### TASK REQUIREMENTS
Return the data below exactly, but only from the line containing "ATOM 62 C C" through the line containing "ATOM 102 C CA", with both of those lines included.

Records from a collection
═══

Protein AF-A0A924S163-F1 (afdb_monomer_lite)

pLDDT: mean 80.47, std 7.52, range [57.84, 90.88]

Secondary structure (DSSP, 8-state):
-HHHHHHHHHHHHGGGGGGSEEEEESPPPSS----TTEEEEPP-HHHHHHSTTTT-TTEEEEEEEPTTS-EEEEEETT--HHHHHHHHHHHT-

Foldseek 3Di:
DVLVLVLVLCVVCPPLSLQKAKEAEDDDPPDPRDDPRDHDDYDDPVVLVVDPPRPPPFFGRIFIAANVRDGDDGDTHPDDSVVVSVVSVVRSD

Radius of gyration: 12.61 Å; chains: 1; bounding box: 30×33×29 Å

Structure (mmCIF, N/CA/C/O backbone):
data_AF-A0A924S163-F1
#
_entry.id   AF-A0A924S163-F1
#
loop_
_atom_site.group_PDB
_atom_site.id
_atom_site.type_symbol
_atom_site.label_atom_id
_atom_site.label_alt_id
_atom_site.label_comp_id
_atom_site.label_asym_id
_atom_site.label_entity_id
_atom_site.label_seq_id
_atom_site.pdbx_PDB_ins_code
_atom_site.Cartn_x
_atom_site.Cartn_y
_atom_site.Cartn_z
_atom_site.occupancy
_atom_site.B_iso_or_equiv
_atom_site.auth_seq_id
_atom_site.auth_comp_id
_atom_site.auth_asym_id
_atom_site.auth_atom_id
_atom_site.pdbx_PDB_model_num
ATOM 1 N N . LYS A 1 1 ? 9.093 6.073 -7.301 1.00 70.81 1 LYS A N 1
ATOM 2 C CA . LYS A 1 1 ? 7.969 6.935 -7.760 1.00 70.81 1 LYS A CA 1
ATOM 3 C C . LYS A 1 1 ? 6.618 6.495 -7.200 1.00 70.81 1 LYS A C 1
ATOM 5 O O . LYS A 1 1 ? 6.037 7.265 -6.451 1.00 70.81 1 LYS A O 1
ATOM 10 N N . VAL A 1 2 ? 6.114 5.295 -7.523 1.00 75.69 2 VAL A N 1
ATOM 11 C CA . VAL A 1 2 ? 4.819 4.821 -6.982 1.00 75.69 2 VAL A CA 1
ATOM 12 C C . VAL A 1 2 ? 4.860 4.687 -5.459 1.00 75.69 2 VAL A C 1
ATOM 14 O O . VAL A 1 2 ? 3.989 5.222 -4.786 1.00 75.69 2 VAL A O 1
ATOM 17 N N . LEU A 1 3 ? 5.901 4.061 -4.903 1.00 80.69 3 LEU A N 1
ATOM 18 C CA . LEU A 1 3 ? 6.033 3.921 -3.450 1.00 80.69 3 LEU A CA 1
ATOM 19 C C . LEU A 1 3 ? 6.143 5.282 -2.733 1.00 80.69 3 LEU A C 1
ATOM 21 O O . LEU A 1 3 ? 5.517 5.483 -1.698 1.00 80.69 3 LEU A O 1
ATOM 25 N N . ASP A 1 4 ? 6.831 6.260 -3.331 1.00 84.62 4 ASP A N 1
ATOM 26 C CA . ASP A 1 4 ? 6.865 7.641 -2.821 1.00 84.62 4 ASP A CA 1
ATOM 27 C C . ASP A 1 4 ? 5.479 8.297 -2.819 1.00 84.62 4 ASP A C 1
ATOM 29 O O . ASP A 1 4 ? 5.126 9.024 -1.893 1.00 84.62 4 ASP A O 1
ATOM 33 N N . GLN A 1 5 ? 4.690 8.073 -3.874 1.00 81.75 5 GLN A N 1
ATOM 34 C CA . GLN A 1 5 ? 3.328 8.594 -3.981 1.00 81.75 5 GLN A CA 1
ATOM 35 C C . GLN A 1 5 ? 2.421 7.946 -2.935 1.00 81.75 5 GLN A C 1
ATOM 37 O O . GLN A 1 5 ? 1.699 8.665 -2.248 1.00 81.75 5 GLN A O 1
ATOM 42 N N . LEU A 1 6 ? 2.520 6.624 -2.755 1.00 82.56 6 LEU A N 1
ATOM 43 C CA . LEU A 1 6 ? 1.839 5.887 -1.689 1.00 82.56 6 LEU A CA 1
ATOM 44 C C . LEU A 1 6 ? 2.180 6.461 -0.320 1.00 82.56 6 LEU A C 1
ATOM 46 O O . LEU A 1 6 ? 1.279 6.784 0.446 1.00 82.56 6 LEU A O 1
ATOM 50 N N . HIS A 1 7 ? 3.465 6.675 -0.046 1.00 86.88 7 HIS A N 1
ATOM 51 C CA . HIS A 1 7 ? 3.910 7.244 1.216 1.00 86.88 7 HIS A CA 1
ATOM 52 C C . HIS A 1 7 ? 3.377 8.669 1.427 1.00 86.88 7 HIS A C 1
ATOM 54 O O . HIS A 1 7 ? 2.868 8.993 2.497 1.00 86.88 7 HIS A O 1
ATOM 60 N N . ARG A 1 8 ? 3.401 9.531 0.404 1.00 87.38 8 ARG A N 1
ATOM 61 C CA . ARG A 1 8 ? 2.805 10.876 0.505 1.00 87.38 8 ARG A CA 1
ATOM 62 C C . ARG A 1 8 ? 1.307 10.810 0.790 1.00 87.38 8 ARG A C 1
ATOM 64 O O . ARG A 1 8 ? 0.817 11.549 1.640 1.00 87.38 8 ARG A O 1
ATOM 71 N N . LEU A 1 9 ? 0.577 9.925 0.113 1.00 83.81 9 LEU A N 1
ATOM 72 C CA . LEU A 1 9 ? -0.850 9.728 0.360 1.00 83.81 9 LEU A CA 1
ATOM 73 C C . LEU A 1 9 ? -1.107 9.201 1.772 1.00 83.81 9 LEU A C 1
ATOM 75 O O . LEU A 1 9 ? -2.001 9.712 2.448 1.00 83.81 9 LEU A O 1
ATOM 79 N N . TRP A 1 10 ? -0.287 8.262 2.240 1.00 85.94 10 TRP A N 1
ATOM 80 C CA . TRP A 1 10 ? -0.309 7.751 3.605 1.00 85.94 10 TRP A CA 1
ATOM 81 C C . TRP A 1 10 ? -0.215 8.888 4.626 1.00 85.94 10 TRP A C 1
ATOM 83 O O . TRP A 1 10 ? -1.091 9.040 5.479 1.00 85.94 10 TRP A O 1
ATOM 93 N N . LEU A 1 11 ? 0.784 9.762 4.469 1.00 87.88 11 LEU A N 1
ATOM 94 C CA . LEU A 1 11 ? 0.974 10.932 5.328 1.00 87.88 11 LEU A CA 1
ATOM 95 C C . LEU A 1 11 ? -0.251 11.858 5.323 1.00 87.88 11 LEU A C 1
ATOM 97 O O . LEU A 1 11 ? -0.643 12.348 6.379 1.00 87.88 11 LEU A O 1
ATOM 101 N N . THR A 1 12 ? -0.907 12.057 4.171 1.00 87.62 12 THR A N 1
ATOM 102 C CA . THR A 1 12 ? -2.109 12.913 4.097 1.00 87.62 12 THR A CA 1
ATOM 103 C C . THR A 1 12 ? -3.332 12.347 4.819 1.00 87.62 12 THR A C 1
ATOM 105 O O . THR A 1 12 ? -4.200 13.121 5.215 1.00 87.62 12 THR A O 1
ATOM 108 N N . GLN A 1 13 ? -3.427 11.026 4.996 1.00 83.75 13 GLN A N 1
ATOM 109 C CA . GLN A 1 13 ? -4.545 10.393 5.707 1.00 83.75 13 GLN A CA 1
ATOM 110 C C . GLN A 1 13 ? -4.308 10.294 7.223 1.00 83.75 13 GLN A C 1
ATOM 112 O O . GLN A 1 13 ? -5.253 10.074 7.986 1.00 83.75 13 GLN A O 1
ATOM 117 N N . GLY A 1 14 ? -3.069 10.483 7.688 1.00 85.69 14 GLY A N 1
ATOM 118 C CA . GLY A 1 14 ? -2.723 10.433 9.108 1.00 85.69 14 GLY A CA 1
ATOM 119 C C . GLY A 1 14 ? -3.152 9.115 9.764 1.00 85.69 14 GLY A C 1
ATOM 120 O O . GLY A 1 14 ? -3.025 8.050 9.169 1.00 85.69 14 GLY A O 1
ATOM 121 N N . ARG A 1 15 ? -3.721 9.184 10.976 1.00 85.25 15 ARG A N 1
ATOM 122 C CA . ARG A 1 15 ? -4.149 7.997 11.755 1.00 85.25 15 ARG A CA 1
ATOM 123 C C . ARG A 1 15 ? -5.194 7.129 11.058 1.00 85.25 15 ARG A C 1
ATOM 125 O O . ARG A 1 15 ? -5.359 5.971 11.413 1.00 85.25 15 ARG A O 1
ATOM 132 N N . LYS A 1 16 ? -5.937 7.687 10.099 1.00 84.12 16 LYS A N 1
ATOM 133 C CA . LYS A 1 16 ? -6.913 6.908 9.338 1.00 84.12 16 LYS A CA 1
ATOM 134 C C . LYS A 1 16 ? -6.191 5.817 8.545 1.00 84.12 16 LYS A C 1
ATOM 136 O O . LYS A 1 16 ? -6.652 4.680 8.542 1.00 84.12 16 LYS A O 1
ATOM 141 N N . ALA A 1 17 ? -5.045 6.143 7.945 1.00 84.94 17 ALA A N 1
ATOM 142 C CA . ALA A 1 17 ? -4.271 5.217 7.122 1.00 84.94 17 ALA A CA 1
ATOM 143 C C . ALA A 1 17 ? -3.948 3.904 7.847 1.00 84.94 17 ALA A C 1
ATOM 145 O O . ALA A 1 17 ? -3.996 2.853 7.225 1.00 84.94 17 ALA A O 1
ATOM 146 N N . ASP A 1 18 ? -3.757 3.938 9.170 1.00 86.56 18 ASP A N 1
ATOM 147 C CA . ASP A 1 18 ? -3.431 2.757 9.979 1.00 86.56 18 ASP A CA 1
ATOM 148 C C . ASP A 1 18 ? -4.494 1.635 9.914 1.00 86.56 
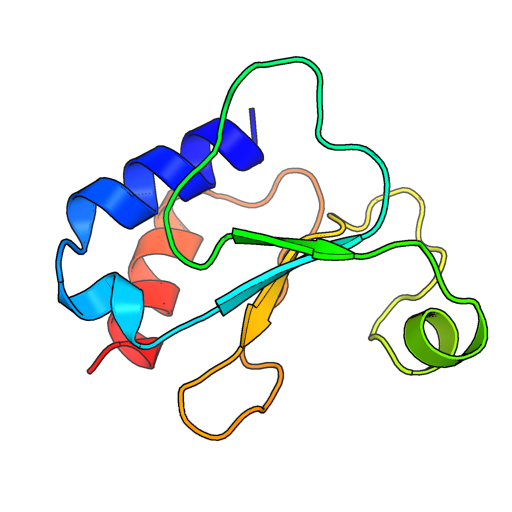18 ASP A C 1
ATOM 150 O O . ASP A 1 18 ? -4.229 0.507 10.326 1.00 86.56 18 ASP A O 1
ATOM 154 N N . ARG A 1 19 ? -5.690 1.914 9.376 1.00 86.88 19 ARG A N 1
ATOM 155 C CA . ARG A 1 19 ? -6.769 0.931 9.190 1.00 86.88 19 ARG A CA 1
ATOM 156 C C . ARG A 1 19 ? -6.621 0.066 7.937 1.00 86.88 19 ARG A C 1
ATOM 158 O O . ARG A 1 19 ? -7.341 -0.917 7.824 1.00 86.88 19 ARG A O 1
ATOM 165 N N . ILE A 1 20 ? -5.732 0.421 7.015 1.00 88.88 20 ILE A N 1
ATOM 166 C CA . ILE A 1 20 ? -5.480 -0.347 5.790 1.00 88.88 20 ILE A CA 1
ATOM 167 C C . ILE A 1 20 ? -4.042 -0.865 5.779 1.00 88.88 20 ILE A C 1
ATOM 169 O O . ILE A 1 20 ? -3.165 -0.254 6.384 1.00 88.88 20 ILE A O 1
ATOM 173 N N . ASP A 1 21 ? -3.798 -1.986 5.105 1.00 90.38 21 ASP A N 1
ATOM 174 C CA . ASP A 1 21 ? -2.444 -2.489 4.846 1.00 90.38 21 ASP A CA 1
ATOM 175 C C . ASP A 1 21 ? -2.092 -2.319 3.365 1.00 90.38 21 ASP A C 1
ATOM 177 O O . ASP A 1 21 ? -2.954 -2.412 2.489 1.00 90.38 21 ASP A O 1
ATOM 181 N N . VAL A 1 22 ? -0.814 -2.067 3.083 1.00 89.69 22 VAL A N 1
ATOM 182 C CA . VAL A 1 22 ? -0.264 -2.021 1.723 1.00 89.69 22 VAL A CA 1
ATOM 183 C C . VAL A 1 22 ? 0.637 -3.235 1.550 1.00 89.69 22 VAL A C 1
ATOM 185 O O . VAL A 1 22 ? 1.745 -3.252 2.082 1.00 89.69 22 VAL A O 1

═══

### SOLUTION
ATOM 62 C C . ARG A 1 8 ? 1.307 10.810 0.790 1.00 87.38 8 ARG A C 1
ATOM 64 O O . ARG A 1 8 ? 0.817 11.549 1.640 1.00 87.38 8 ARG A O 1
ATOM 71 N N . LEU A 1 9 ? 0.577 9.925 0.113 1.00 83.81 9 LEU A N 1
ATOM 72 C CA . LEU A 1 9 ? -0.850 9.728 0.360 1.00 83.81 9 LEU A CA 1
ATOM 73 C C . LEU A 1 9 ? -1.107 9.201 1.772 1.00 83.81 9 LEU A C 1
ATOM 75 O O . LEU A 1 9 ? -2.001 9.712 2.448 1.00 83.81 9 LEU A O 1
ATOM 79 N N . TRP A 1 10 ? -0.287 8.262 2.240 1.00 85.94 10 TRP A N 1
ATOM 80 C CA . TRP A 1 10 ? -0.309 7.751 3.605 1.00 85.94 10 TRP A CA 1
ATOM 81 C C . TRP A 1 10 ? -0.215 8.888 4.626 1.00 85.94 10 TRP A C 1
ATOM 83 O O . TRP A 1 10 ? -1.091 9.040 5.479 1.00 85.94 10 TRP A O 1
ATOM 93 N N . LEU A 1 11 ? 0.784 9.762 4.469 1.00 87.88 11 LEU A N 1
ATOM 94 C CA . LEU A 1 11 ? 0.974 10.932 5.328 1.00 87.88 11 LEU A CA 1
ATOM 95 C C . LEU A 1 11 ? -0.251 11.858 5.323 1.00 87.88 11 LEU A C 1
ATOM 97 O O . LEU A 1 11 ? -0.643 12.348 6.379 1.00 87.88 11 LEU A O 1
ATOM 101 N N . THR A 1 12 ? -0.907 12.057 4.171 1.00 87.62 12 THR A N 1
ATOM 102 C CA . THR A 1 12 ? -2.109 12.913 4.097 1.00 87.62 12 THR A CA 1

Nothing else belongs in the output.